- Home price growth and construction are the hottest they've been since 2006 - the peak of a housing bubble.
- Despite the similarities of some housing data from 15 years ago to today, experts see two very different markets.
- Conditions driving this market boom are "fundamentally, radically different," an economist told Insider.
- See more stories on Insider's business page.
Housing data is hitting levels unseen since 2006 in at least three different ways, begging the question of whether this is another bubble. Experts say this isn't that - it's economics.
Another housing bubble 15 years after the last one would be very bad news, as the epic pop of that market in 2008 threatened the stability of the entire global financial system. But while today's price inflation is similar to then, the drivers behind this market rally look different.
Nationwide home prices grew 12% year-over-year - their fastest pace since 2006 - this past February, according to the S&P CoreLogic Case-Shiller Index. Gains were broad-based, with all 20 cities tracked by the index experiencing price growth above their respective median levels.
Separately, CoreLogic's own home-price index also recorded the highest annual leap since 2006 in February. That gauge tracks home prices across the country, while S&P's index measures prices in 20 metropolitan areas.
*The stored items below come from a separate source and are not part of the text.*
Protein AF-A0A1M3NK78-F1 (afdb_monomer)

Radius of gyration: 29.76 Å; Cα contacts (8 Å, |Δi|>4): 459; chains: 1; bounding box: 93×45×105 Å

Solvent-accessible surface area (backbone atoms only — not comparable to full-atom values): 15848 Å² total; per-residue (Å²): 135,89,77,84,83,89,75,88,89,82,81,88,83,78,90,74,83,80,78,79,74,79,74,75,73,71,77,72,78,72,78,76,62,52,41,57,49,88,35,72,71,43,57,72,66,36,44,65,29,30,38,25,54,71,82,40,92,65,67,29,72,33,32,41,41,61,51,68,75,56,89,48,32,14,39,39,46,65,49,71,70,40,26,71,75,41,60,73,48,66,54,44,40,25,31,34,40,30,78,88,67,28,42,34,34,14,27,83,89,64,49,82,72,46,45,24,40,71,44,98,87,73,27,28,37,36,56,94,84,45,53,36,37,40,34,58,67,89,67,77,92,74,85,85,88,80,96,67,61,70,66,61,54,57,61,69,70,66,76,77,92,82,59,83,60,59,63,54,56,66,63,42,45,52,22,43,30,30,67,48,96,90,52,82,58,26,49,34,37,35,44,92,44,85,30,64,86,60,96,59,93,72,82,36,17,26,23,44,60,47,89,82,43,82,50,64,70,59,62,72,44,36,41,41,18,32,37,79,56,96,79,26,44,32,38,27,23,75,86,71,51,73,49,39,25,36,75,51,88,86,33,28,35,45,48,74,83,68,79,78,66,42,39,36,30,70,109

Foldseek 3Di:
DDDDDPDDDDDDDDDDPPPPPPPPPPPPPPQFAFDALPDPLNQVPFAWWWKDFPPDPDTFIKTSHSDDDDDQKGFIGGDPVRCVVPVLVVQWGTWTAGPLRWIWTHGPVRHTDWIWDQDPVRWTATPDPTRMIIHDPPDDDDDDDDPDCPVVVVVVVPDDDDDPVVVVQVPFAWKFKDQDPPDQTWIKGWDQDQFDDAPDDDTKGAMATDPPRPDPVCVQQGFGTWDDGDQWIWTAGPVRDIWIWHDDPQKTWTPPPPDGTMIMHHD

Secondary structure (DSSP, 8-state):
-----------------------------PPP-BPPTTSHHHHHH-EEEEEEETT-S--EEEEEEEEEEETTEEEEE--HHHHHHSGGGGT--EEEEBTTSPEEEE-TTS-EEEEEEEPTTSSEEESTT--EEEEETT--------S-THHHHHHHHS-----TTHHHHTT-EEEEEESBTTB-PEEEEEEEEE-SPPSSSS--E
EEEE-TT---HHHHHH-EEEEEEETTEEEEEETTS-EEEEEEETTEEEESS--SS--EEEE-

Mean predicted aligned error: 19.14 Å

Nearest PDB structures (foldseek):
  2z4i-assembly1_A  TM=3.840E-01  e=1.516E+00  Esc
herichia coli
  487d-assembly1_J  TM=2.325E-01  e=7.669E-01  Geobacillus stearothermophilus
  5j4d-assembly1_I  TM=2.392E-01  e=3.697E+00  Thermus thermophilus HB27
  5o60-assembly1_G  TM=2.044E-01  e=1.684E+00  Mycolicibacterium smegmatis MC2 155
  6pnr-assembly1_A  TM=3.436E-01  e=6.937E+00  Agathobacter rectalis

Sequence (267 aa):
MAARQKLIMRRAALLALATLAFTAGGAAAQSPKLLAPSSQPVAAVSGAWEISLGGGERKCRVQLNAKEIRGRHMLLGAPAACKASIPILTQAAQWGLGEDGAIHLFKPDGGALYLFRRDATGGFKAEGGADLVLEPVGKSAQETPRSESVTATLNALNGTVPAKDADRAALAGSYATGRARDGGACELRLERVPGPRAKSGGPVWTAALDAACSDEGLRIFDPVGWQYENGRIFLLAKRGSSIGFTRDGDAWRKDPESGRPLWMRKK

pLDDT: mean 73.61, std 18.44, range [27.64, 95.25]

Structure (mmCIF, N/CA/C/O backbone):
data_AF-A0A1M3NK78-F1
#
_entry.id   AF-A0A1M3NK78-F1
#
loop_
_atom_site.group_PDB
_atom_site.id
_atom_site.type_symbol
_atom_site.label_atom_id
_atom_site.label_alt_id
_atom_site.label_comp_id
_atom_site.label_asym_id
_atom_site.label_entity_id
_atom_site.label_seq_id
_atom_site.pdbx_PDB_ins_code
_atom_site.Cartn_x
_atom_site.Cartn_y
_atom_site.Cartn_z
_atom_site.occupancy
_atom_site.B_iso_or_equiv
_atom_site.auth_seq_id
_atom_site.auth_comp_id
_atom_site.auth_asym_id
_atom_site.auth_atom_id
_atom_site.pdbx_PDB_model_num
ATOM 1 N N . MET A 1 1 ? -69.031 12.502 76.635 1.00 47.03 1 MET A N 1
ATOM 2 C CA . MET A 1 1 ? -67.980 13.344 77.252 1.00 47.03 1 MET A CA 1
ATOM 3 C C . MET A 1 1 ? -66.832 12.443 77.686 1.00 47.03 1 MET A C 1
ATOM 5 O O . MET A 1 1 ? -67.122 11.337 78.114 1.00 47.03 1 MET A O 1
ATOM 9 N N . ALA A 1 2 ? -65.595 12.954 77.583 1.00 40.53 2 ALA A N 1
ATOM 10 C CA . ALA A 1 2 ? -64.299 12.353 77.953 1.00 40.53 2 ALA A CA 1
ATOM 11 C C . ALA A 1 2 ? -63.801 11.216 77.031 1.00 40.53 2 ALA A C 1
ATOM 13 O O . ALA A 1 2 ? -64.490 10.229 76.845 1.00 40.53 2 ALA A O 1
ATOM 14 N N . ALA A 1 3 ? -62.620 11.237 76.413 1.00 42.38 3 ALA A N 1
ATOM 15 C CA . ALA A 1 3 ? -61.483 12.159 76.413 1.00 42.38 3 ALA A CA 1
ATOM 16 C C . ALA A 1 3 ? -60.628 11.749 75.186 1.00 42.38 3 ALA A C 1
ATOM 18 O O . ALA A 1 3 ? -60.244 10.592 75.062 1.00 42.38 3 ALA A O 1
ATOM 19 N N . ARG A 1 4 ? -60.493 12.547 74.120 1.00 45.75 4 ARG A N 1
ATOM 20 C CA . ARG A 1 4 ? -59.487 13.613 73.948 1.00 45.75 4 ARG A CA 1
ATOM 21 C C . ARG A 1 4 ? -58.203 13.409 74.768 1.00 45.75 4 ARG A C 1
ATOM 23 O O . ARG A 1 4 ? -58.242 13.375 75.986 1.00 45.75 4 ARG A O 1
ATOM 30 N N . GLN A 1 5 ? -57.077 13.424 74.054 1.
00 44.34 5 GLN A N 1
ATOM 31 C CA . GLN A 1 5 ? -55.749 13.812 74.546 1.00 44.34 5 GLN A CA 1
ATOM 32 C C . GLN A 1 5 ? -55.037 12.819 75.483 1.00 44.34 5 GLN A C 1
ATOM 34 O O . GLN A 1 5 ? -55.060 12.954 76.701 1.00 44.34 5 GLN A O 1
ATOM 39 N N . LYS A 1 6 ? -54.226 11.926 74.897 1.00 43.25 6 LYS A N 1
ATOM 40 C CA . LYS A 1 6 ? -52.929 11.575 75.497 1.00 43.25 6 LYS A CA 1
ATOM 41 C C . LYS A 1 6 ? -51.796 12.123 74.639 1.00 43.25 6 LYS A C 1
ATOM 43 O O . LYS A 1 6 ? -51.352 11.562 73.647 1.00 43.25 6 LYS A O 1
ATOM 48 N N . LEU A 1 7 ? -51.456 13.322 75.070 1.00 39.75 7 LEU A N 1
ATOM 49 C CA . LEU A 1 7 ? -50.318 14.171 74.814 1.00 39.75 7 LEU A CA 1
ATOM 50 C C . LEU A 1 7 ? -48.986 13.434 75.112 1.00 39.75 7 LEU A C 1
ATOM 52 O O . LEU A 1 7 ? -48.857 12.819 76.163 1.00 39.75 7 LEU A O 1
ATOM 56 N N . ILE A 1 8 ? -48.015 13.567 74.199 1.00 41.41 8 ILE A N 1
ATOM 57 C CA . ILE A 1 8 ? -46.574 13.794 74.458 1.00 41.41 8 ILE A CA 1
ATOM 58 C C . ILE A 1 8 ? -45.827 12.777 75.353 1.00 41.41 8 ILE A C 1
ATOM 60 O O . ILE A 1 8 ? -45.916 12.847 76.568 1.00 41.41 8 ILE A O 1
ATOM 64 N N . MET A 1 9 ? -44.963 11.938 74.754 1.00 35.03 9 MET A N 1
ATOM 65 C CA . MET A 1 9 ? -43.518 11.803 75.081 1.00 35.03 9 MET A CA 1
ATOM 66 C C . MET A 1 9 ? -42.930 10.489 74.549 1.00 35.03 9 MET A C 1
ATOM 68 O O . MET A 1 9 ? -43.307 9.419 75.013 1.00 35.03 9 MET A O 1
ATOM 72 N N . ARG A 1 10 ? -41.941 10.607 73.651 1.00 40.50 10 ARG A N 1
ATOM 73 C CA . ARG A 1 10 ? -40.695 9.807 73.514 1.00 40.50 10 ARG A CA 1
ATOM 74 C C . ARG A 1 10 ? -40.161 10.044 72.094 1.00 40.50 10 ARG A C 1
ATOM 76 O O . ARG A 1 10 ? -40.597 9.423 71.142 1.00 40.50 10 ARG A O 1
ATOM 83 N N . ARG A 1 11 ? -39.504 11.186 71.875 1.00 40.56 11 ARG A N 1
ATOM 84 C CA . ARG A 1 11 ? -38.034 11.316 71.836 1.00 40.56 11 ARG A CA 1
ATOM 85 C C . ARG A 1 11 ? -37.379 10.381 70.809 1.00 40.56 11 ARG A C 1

Also, for the first time since 2005, the median sale price for previously owned single-family homes is higher than that for new construction. In other words, the premium Americans typically pay to be the first to live in a new house has been completely erased as homebuyers have rushed to buy any home on the market.
"The conditions underlying what happened way back then, during the bubble of '05 and '06, and what's driving price growth today are just fundamentally, radically different," Frank Nothaft, chief economist for CoreLogic, told Insider.
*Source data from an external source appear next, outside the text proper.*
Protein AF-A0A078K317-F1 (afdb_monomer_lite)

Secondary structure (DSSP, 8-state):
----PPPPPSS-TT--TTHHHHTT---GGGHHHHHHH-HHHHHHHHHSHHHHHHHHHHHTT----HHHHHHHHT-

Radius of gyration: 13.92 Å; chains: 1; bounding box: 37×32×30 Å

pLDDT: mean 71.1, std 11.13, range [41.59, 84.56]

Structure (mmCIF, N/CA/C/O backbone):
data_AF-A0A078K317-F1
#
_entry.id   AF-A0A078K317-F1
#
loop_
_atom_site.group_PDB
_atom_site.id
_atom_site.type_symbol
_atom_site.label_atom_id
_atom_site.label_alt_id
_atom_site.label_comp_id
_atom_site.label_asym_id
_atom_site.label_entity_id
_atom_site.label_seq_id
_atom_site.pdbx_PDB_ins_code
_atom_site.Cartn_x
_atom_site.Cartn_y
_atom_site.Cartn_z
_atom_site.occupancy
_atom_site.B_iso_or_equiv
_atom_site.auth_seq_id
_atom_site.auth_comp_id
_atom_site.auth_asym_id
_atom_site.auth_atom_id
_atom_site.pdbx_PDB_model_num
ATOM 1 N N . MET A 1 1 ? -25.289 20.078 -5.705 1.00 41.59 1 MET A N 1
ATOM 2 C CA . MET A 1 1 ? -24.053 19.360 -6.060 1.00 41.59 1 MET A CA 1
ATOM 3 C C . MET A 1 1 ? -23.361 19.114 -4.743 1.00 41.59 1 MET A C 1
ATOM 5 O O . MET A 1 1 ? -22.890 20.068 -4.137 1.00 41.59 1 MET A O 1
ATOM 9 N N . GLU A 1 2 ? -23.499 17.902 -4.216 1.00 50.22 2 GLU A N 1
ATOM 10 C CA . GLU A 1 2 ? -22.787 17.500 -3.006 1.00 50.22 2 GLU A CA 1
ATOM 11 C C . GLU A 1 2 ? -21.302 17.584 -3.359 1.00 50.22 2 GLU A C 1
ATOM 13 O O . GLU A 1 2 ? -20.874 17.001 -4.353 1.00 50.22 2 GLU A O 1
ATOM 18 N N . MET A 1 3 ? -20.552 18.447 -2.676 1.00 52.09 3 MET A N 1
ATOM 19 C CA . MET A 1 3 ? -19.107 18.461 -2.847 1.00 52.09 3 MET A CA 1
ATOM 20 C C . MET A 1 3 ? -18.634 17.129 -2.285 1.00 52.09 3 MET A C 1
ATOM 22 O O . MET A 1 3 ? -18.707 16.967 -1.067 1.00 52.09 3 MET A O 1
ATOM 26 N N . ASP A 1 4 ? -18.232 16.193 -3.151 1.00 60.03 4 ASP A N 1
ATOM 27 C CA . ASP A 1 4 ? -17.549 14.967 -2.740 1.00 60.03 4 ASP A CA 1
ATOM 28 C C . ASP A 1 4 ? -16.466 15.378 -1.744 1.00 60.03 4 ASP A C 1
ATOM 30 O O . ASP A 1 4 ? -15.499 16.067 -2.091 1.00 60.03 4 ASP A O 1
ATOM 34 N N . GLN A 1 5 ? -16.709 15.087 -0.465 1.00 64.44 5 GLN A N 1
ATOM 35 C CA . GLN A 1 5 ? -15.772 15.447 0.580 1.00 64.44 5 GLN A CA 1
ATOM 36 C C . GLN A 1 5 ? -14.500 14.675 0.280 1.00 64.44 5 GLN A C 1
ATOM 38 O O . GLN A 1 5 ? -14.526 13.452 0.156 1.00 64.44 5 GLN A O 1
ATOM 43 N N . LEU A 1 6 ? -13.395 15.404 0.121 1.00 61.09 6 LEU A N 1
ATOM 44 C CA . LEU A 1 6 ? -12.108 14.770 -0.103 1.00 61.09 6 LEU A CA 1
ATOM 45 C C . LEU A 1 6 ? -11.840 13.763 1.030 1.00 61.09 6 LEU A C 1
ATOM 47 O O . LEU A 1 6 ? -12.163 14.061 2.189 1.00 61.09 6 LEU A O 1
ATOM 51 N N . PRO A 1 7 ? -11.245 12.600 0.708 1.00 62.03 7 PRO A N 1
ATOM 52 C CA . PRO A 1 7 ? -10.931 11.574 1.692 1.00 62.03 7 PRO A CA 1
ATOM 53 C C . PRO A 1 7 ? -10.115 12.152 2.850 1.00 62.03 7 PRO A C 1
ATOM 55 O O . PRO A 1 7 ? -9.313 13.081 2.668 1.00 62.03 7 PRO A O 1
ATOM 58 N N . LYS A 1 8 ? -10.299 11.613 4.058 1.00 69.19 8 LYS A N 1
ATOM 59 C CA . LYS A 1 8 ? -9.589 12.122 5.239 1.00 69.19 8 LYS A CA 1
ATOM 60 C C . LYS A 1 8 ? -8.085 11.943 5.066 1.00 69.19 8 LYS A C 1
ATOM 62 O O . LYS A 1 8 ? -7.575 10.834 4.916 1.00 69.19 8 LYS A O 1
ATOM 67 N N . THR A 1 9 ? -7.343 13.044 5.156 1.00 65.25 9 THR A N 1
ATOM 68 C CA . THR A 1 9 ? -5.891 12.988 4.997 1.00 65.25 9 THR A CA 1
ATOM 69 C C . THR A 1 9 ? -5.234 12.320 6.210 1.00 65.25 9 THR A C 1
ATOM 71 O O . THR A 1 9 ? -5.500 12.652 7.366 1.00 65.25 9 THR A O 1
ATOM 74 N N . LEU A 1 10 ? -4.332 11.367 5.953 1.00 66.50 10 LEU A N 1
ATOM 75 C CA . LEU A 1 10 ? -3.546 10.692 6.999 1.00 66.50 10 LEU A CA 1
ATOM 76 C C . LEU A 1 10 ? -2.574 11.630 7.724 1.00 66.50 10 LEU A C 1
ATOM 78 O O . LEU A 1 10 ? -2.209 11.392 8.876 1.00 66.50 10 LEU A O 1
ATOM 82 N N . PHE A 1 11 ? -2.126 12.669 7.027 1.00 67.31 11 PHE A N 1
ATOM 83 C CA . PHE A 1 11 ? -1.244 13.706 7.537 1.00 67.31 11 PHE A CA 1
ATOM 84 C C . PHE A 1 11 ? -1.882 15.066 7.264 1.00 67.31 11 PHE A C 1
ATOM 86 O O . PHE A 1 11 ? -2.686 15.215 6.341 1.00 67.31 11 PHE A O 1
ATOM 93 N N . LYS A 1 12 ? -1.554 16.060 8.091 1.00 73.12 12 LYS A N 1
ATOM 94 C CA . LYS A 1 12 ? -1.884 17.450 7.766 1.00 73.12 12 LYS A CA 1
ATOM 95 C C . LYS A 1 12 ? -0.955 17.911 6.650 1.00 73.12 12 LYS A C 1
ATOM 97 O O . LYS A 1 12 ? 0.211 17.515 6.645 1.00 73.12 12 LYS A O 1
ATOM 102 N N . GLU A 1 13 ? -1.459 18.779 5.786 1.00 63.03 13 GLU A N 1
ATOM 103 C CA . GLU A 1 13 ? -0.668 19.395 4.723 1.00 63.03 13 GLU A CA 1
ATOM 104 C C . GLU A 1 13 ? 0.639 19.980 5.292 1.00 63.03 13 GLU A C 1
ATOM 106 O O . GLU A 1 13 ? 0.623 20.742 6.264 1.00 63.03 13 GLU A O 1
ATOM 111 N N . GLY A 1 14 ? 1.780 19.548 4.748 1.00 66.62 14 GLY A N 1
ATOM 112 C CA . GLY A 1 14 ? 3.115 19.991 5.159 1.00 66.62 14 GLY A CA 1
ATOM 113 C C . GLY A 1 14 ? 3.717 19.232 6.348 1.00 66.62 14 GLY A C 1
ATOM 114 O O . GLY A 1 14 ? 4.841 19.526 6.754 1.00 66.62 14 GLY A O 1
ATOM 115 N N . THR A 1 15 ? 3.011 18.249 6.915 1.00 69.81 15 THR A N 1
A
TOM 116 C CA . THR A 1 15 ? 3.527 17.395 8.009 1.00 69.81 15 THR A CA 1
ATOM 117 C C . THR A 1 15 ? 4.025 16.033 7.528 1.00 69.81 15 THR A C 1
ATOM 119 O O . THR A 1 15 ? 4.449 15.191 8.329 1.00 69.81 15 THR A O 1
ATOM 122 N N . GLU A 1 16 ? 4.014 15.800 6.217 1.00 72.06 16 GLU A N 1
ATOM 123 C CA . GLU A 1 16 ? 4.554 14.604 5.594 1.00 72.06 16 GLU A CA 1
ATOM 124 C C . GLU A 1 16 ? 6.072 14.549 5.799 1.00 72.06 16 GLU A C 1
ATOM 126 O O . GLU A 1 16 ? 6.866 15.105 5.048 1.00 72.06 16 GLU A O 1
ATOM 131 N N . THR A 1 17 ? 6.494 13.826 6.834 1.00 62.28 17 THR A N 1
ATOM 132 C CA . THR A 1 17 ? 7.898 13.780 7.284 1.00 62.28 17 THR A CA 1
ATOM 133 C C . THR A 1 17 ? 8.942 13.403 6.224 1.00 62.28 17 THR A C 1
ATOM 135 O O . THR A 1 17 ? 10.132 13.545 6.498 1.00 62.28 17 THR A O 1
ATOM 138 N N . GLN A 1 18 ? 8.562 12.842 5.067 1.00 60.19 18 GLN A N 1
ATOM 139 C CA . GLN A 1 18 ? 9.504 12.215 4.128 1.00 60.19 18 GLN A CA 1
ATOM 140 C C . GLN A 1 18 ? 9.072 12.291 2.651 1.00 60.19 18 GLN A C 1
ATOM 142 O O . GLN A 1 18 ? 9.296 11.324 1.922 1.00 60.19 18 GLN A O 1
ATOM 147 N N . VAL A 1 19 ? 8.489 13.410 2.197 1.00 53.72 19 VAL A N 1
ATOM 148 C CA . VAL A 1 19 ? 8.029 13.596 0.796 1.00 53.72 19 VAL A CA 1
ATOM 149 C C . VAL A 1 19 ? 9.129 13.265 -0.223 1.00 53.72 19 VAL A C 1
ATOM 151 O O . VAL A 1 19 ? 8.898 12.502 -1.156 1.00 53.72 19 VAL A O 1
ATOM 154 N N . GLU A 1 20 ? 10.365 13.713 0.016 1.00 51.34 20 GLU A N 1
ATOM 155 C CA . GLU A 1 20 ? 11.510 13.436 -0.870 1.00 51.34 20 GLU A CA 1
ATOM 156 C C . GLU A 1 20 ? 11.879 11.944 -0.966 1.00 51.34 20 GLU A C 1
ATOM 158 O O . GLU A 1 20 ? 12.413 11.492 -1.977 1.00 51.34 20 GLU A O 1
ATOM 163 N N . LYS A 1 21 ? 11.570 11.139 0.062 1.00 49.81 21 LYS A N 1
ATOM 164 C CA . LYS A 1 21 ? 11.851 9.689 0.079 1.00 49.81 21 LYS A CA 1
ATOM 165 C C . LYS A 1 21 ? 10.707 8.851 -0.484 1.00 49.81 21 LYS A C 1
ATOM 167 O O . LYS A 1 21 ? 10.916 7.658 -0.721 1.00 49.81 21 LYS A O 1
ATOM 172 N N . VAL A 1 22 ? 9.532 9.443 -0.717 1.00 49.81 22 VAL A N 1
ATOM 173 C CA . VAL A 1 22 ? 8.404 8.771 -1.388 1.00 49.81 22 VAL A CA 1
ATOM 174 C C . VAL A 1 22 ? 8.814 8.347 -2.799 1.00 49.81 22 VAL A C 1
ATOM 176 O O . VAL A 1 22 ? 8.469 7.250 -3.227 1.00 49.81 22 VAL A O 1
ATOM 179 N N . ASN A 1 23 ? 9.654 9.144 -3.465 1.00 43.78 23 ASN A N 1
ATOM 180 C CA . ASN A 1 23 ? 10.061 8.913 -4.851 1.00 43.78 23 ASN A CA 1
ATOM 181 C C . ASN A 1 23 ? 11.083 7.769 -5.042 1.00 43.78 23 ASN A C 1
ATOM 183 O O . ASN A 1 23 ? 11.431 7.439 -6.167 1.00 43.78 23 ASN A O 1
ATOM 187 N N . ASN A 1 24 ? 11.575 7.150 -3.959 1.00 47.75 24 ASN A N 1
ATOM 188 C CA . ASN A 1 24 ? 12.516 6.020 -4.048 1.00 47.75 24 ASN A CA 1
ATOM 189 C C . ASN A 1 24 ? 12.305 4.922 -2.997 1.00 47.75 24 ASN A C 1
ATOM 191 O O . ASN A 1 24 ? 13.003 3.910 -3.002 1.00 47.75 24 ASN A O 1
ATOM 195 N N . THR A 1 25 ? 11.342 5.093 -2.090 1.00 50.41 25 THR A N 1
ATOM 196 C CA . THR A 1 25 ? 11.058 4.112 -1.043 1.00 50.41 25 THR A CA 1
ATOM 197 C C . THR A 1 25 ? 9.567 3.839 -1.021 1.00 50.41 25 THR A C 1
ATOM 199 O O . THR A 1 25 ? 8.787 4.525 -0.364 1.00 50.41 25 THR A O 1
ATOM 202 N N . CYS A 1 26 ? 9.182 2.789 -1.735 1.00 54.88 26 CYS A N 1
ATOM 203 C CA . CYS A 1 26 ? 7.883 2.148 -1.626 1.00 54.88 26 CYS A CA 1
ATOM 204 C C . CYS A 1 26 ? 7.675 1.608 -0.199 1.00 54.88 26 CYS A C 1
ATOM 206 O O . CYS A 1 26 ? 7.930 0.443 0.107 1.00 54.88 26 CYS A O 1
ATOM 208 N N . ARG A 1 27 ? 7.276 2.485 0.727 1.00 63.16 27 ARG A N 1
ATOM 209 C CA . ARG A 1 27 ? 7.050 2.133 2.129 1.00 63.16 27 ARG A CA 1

Where dubious lending and market euphoria powered the mid-2000s surge, today's boom is almost entirely due to a nationwide supply shortage. The monthly supply of homes sits near record lows of about 3 months, leading sellers to demand increasingly large sums for their properties. That compares to more than 12 months of supply in 2009.
Today's market is also backed by a strong underwriting process and isn't engulfed in a subprime mortgage crisis, Nothaft explained. The price growth we are currently experiencing, he continued, "is rooted in economics."
Record low mortgage rates and the heightened focus on space have sent buyer demand through the roof, but a pullback from prospective sellers and a lack of newbuilds have resulted in a national decline in homes for sale.
"When you put all these pieces together, increase in demand and limited supply, it pushes prices up and that's what we're seeing in the marketplace," Nothaft added.
Learning from post-crisis mistakes
Other gauges aren't just at their hottest levels since 2006, but their hottest levels full-stop. The median selling price for existing homes touched a record high of $329,100 in March, according to the National Association of Realtors. And though the supply of previously owned homes has edged higher in recent months, it's still close to February's all-time low of 1.03 million units.
"We've been underbuilding for years," Gay Cororaton, director of housing and commercial research for the National Association of Realtors (NAR), told Insider.
The shortage can be traced back to that 2008 housing crash and its long-term fallout. The buying frenzy seen throughout the 2000s had fueled a boom in new construction as builders rushed to meet unprecedented demand. But once the bubble burst, contractors pulled back on building in an effort to prop up demand. Construction rebounded slowly through the last decade, leaving the market with diminished inventories once the pandemic-era boom began.
Daryl Fairweather, chief economist at Redfin, told Insider that the last decade saw a massive drop-off in homebuilding. Fewer homes were built by a factor of 20 going all the way back to the 1960s, she said.
But the latest data suggests contractors are finally heeding the market's call. Home starts leaped nearly 20% last month to the highest level since, you guessed it, 2006. The reading also marks the largest month-over-month increase since 1990, underscoring the urgency faced by homebuilders.
Americans also seem prepared to keep the market boom alive for at least a while longer. The share of consumers planning to buy a home in the next six months rose to 8.9% in April from 8.1%, according to The Conference Board's Consumer Confidence Index. That's the highest proportion since 1987.
With millennials reaching peak homebuying age, supply bouncing back, and mortgage rates expected to move up slightly, economists don't expect the housing rally to pop, but instead settle into more sustainable growth.
"I think we will return more to the trend that we were seeing pre-pandemic," Nothaft said, which showed steady national price growth in the single digits. In February 2020, home prices increased by 4.1% year-over-year.
For millennials, who are entering or at peak homebuying age, that would represent a return to a pre-pandemic dynamic of record low mortgage rates but a housing market that still felt out of reach. It may not be a bubble, but it isn't exactly attainable, either.